Ya dije en una entrada anterior que, de confirmarse las acusaciones de espionaje político, de teléfonos pinchados, nos encontraríamos ante el final del constitucionalismo español, nada menos. Pero a día de hoy, hemos pasado de un escándalo, no sólo político sino democrático, a uno de esos bochornos a los que nos tiene acostumbrados la política, quizás para que no nos olvidemos de las miserias (y los miserables) que la conforman.
No se sabe a qué espera el Partido Popular para aportar las pruebas que hayan de convencer a los tribunales que, efectivamente, existen teléfonos pinchados, que del Watergate hemos pasado al Rubalcabagate. (¿Quizás a que pase el verano y volver al prime-time del diario de sesiones?) Porque no sirve (Sr. Montoro) que sea el Gobierno el que tenga que demostrar su inocencia.

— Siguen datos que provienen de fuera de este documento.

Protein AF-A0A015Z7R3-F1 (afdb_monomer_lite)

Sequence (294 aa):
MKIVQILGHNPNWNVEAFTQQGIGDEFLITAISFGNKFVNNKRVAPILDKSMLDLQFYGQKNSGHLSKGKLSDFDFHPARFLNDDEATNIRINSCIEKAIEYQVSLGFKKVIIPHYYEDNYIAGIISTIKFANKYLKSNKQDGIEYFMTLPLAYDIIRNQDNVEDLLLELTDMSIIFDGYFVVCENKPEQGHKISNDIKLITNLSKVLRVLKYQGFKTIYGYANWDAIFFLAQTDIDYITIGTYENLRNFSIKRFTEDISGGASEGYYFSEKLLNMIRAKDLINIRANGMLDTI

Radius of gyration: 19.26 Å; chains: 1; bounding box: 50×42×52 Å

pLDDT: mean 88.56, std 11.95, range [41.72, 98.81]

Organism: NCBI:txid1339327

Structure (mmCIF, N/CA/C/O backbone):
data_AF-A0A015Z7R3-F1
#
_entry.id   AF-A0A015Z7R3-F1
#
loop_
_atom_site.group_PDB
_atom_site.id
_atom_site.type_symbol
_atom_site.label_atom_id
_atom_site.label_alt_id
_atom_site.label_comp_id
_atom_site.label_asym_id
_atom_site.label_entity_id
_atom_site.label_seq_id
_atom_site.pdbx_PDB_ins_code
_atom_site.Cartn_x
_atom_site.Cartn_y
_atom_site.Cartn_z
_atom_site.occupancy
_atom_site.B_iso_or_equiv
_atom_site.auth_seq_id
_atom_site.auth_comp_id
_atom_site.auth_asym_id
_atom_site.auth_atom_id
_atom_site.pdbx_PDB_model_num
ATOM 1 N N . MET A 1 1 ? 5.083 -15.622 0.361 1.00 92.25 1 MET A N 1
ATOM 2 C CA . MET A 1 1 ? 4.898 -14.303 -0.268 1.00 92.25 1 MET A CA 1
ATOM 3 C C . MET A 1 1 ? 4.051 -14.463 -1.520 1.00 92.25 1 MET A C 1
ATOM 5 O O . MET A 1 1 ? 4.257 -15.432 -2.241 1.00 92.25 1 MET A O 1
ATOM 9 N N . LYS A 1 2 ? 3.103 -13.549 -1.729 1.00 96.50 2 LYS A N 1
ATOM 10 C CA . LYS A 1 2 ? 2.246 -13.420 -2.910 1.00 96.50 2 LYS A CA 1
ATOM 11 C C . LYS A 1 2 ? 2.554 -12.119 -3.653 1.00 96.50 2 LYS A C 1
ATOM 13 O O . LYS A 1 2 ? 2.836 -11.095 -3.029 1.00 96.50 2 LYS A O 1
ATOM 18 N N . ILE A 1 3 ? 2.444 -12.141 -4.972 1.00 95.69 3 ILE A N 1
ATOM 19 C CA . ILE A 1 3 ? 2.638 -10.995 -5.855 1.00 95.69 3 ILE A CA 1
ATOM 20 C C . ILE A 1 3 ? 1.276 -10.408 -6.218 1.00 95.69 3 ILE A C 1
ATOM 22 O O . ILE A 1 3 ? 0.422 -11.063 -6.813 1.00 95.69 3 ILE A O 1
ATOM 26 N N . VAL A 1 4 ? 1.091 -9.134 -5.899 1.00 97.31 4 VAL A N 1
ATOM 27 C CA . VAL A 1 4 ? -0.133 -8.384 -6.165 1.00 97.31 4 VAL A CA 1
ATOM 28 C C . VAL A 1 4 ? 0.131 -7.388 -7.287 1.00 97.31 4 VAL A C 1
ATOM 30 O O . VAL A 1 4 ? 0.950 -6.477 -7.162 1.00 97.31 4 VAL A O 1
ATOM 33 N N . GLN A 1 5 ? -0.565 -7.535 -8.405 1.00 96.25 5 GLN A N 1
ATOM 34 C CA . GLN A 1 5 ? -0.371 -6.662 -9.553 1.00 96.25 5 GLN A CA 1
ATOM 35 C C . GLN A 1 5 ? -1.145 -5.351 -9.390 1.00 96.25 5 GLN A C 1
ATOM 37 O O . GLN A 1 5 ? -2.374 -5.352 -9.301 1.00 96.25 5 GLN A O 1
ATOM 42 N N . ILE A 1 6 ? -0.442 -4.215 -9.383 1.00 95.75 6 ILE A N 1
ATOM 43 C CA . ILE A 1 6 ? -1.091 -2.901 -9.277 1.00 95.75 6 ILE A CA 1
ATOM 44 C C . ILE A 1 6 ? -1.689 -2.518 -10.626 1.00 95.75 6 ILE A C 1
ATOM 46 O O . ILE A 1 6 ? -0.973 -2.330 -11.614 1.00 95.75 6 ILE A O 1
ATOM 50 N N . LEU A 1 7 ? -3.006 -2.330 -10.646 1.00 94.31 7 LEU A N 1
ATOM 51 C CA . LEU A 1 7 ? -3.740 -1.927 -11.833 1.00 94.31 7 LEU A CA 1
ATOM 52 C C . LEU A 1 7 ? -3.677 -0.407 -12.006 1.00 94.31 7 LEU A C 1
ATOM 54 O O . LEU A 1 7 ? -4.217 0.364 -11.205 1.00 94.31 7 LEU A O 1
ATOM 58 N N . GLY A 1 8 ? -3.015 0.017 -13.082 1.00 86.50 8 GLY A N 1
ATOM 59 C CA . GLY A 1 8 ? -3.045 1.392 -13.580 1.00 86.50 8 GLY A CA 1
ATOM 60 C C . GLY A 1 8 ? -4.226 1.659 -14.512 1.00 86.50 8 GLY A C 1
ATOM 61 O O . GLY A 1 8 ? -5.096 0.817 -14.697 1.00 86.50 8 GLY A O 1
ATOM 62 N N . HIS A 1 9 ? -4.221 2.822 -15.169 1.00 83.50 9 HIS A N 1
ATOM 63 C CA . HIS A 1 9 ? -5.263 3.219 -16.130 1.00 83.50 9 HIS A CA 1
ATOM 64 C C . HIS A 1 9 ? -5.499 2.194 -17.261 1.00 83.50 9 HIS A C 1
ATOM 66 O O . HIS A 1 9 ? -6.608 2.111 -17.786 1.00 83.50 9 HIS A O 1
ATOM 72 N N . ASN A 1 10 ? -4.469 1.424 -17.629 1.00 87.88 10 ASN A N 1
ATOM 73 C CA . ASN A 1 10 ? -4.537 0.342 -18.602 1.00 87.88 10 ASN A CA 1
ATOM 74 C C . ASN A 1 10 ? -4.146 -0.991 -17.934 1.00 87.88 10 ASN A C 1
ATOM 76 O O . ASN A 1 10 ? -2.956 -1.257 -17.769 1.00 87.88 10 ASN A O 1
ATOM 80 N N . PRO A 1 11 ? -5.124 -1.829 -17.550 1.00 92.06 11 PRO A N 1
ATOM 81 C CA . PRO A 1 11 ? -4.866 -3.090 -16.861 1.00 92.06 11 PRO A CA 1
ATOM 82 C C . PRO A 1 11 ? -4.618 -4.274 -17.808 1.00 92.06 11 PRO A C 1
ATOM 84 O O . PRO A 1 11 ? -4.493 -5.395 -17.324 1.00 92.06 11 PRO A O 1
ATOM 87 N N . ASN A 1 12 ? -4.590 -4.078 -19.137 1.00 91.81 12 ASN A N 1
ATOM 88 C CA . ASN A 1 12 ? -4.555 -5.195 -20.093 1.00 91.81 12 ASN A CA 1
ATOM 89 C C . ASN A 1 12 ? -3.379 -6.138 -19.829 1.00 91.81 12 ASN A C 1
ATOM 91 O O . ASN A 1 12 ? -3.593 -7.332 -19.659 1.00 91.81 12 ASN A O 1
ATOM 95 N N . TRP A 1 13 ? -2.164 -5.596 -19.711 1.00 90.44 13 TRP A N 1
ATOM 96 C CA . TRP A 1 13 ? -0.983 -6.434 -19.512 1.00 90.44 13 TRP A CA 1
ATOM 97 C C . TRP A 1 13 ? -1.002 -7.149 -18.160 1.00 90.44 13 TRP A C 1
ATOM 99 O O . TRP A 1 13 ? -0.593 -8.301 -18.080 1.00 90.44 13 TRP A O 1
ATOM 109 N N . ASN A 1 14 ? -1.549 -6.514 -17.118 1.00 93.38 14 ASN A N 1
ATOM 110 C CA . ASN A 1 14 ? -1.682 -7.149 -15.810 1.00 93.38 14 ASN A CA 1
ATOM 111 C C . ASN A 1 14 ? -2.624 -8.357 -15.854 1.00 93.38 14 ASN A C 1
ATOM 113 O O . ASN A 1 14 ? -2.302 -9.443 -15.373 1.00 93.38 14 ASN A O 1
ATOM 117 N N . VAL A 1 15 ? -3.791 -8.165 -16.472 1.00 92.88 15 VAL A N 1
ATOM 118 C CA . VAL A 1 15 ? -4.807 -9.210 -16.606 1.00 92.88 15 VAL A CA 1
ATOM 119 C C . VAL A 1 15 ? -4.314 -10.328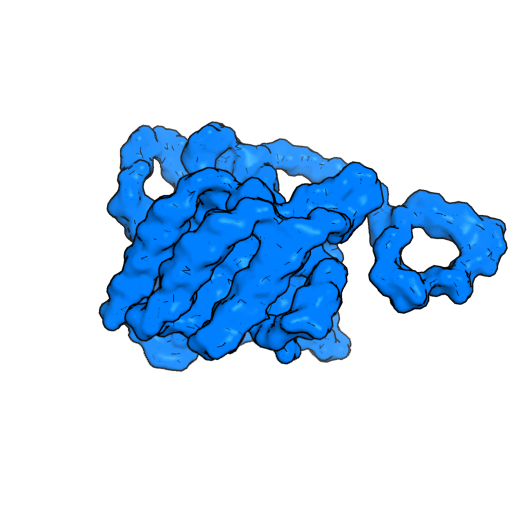 -17.523 1.00 92.88 15 VAL A C 1
ATOM 121 O O . VAL A 1 15 ? -4.515 -11.496 -17.209 1.00 92.88 15 VAL A O 1
ATOM 124 N N . GLU A 1 16 ? -3.649 -10.006 -18.631 1.00 93.88 16 GLU A N 1
ATOM 125 C CA . GLU A 1 16 ? -3.089 -10.997 -19.558 1.00 93.88 16 GLU A CA 1
ATOM 126 C C . GLU A 1 16 ? -1.954 -11.802 -18.916 1.00 93.88 16 GLU A C 1
ATOM 128 O O . GLU A 1 16 ? -1.970 -13.028 -18.997 1.00 93.88 16 GLU A O 1
ATOM 133 N N . ALA A 1 17 ? -1.026 -11.152 -18.205 1.00 92.19 17 ALA A N 1
ATOM 134 C CA . ALA A 1 17 ? 0.044 -11.839 -17.479 1.00 92.19 17 ALA A CA 1
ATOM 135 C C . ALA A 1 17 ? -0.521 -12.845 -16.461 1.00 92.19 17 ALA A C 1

No se puede juzgar ni condenar por las apariencias; no porque el ministro del Interior haya sido el portavoz del gobierno de los GAL, o porque la vicepresidenta haya sido secretaria de estado cuando estallaron los escándalos de las escuchas ilegales del CSID y el "caso Roldán" y, con ello, pueda haber una opinión preconcebida de que este gobierno, formado con ministros de la etapa de González, vaya a cometer las mismas tropelías que en la etapa del señor X.

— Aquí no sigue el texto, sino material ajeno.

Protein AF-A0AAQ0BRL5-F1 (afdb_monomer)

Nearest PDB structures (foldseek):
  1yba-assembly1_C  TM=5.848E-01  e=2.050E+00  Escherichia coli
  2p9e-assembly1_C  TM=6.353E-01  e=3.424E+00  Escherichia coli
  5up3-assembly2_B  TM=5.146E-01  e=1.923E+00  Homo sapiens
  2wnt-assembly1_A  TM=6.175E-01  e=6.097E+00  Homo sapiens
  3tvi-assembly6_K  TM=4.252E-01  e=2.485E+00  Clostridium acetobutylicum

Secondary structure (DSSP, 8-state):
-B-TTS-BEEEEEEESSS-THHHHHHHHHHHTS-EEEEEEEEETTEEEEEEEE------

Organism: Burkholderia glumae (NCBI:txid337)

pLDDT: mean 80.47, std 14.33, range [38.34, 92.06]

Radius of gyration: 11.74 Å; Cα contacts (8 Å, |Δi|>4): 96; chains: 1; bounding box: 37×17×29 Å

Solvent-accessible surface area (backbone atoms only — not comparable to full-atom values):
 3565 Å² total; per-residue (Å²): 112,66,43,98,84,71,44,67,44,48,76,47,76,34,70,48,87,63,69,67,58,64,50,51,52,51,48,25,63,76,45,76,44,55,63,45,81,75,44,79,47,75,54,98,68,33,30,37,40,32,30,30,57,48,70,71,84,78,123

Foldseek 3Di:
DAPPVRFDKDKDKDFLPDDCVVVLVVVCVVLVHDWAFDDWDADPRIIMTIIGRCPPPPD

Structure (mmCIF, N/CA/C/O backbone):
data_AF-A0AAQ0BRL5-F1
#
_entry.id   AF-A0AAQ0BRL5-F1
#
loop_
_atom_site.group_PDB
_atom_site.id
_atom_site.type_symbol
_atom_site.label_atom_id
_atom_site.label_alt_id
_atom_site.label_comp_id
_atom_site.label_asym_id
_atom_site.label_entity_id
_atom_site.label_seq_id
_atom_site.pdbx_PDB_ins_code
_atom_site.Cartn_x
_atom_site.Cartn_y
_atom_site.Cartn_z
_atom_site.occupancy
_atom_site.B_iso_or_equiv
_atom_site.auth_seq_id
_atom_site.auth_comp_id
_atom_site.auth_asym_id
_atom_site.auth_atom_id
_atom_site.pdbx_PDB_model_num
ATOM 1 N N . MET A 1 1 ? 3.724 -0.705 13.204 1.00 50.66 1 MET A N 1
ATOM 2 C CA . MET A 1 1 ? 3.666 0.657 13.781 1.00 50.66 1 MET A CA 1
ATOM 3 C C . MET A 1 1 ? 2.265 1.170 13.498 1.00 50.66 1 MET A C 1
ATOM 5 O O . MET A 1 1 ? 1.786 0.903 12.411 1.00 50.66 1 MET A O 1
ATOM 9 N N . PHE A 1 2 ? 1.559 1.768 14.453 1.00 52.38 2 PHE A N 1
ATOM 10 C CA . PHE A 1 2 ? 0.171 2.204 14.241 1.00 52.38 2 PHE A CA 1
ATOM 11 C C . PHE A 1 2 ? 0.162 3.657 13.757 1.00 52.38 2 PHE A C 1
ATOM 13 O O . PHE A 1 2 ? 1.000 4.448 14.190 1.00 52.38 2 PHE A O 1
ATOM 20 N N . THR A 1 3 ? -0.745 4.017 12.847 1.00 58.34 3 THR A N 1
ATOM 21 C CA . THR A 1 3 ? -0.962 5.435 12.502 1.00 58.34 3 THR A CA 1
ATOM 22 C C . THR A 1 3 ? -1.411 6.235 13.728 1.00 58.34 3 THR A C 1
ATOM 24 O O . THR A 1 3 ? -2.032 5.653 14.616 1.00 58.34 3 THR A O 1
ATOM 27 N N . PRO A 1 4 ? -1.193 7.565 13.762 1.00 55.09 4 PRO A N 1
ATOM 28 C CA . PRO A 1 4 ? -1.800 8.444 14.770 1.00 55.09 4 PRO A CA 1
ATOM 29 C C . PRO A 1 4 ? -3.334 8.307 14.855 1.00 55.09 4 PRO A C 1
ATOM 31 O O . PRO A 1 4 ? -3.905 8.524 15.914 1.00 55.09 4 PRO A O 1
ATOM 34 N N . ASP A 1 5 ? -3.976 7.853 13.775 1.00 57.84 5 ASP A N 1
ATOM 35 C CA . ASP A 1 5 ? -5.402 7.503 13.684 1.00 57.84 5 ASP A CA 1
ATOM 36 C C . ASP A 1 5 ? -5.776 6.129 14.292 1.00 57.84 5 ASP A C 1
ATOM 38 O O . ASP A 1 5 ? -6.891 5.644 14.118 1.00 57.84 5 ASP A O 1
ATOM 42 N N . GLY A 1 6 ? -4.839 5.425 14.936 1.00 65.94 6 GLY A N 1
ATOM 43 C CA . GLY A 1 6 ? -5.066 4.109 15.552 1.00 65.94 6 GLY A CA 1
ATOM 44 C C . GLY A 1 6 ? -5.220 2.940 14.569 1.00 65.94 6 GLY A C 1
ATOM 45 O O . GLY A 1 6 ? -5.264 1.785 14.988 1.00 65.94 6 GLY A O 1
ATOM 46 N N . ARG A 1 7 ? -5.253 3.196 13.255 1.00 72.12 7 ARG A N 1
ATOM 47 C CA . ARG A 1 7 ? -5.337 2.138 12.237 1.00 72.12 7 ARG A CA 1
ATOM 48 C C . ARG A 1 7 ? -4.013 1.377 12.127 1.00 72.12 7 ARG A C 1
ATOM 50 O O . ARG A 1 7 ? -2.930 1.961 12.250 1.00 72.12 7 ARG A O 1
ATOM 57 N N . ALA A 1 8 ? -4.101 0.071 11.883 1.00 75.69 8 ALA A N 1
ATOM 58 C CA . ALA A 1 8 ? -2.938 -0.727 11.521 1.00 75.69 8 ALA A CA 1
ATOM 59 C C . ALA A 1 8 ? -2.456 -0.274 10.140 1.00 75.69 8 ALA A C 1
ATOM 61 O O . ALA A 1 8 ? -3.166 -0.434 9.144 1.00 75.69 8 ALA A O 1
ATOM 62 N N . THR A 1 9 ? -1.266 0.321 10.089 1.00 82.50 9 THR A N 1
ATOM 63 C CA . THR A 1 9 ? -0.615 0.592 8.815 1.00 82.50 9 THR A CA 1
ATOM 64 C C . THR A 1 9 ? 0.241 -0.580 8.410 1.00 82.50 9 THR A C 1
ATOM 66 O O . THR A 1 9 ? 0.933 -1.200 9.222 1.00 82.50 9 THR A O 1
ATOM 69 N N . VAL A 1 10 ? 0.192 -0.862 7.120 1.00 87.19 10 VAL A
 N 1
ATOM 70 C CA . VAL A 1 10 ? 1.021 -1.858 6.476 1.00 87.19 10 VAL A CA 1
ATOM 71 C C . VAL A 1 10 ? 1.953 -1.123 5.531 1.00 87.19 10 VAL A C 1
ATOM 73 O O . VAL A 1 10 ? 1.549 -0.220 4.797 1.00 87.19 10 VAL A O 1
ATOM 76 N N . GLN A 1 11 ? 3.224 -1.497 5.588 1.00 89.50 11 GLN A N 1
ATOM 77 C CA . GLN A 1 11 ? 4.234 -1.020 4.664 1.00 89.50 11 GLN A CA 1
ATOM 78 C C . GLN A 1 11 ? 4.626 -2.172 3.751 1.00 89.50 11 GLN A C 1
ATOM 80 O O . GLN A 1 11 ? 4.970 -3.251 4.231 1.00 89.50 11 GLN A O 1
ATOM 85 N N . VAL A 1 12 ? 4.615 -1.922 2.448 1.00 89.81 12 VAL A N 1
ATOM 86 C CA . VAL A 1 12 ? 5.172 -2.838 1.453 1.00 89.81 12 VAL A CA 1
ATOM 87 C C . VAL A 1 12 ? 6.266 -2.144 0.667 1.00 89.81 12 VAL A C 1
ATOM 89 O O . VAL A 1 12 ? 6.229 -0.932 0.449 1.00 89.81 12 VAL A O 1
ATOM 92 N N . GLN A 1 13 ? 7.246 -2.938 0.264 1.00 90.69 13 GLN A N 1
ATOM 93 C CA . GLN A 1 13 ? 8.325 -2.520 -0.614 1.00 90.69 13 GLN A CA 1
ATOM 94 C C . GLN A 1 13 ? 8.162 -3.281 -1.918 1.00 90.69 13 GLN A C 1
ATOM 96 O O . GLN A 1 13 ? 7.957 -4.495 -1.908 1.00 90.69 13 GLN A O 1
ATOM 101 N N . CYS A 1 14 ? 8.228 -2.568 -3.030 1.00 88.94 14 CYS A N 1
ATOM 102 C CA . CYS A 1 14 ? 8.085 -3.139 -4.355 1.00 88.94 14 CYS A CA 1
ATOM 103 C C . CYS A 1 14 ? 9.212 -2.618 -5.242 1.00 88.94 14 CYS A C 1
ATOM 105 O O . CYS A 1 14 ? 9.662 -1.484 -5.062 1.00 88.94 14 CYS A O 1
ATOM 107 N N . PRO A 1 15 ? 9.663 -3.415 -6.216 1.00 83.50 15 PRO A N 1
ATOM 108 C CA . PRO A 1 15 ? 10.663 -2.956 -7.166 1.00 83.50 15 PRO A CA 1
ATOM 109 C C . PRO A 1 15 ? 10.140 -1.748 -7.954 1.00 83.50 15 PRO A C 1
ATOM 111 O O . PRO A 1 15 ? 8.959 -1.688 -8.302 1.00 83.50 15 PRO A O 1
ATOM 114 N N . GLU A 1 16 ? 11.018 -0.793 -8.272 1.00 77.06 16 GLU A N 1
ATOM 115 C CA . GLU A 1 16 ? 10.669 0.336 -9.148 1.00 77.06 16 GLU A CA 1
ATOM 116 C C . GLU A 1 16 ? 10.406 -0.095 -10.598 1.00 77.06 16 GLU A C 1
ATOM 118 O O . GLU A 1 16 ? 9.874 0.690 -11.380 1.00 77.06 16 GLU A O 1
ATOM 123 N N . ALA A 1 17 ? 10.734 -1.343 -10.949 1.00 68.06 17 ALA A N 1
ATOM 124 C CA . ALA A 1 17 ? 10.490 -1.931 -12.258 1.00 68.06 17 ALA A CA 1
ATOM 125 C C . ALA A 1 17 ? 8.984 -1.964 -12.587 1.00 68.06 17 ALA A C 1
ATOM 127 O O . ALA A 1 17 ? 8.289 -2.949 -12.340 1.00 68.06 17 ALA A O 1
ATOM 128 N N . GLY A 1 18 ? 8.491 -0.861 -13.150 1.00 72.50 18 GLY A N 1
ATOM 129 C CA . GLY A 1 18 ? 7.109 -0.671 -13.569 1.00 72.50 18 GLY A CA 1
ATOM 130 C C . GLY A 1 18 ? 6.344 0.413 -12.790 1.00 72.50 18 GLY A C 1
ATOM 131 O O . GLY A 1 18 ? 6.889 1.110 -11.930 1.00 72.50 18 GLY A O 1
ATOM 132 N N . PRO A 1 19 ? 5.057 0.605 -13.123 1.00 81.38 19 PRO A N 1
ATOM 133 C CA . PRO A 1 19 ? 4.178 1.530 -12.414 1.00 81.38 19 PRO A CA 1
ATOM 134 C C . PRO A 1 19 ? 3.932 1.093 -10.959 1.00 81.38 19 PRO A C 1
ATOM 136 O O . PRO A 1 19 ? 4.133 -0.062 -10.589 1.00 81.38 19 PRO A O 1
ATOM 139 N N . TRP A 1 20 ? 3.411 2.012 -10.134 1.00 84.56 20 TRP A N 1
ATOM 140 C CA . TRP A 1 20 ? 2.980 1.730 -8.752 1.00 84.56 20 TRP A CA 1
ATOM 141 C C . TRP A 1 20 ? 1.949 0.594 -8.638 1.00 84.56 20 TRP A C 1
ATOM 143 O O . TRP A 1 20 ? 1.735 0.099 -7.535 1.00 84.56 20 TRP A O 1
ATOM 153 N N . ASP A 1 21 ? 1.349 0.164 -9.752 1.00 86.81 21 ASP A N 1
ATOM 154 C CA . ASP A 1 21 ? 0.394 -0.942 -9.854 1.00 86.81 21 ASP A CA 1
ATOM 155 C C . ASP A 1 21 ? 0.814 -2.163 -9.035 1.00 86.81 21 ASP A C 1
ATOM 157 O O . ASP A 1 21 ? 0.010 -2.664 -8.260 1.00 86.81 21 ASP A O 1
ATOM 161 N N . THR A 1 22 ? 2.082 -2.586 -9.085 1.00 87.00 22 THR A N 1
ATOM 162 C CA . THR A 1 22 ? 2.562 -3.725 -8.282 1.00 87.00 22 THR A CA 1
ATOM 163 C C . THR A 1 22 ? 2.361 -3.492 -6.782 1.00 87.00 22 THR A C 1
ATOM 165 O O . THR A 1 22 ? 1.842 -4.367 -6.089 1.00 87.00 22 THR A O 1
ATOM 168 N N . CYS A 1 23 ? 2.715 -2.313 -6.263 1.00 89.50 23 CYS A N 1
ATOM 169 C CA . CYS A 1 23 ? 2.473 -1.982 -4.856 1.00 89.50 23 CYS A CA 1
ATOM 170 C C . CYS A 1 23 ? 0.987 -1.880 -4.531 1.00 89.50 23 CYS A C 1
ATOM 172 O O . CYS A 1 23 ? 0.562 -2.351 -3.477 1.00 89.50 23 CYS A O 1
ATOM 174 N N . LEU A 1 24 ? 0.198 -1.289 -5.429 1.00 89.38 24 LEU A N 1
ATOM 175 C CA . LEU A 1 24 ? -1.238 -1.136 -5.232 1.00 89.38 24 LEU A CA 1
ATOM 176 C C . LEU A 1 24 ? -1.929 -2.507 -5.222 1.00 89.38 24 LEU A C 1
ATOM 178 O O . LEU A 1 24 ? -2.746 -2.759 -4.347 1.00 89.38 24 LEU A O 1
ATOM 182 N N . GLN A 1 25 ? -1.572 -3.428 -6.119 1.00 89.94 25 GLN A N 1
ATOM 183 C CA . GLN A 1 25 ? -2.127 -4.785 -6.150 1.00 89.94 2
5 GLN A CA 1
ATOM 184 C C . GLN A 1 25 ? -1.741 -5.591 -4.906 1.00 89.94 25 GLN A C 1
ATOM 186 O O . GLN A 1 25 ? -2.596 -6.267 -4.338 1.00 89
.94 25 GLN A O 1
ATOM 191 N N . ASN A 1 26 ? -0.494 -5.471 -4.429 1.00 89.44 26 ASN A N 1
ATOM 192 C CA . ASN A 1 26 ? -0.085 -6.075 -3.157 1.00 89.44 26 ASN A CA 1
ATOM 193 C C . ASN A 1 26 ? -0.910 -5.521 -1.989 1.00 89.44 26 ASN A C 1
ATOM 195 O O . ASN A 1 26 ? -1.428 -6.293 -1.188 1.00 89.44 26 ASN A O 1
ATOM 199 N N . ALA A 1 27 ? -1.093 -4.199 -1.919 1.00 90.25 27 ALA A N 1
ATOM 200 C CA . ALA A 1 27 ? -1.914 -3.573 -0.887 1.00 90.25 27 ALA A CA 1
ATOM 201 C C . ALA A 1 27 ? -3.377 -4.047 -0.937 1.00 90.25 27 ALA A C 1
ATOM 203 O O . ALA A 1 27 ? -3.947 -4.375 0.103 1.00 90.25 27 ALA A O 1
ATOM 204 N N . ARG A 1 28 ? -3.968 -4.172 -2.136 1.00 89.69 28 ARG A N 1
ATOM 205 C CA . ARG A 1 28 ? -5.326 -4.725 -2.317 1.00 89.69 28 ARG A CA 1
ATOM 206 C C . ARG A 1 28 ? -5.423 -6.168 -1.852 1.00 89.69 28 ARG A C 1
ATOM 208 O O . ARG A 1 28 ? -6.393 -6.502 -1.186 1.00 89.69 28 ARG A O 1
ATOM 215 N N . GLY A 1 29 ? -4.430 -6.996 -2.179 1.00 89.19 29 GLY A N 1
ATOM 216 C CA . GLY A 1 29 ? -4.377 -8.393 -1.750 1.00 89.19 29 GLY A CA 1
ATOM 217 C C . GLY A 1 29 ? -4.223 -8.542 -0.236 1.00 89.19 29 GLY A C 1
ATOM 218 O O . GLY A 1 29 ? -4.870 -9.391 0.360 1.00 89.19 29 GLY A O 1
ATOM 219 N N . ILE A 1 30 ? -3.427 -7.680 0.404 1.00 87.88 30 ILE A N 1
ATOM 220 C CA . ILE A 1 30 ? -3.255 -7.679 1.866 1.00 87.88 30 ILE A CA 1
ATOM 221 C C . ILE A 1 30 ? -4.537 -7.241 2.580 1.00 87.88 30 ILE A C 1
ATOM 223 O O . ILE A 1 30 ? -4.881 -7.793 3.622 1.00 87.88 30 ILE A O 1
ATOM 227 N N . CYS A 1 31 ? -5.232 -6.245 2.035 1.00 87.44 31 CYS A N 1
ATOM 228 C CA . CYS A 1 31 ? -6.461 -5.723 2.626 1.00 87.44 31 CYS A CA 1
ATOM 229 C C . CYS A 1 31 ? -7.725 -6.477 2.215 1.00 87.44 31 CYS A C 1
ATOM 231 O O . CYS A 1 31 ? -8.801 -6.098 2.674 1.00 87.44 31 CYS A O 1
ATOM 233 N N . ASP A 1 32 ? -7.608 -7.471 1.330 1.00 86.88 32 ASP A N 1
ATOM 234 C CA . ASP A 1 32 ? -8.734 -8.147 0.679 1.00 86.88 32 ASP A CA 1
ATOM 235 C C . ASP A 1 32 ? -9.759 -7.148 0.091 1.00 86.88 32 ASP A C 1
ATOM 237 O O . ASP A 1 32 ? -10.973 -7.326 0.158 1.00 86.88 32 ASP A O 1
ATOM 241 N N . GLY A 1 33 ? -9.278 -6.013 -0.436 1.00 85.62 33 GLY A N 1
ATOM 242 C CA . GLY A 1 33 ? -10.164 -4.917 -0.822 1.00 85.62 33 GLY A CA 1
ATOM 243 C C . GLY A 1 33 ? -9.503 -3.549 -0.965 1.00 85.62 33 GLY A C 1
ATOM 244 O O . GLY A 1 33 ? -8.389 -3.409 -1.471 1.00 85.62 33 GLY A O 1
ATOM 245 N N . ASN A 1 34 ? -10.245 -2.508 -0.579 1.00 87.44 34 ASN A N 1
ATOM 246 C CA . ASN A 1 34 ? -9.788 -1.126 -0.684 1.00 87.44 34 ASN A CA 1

Los delitos (y las escuchas ilegales son delitos) se juzgan y condenan con pruebas, que el PP debería haber aportado ya a la Justicia. Los múltiples cruces de declaraciones desde uno y otro bando del espectro político español no hacen más que abochornar al ciudadano ante un espectáculo por el que nadie hubiera pagado la entrada ni nadie hubiera acudido a ver.
Lo peor no es pagar por este bochorno democrático con nuestros impuestos, es que lo hemos votado.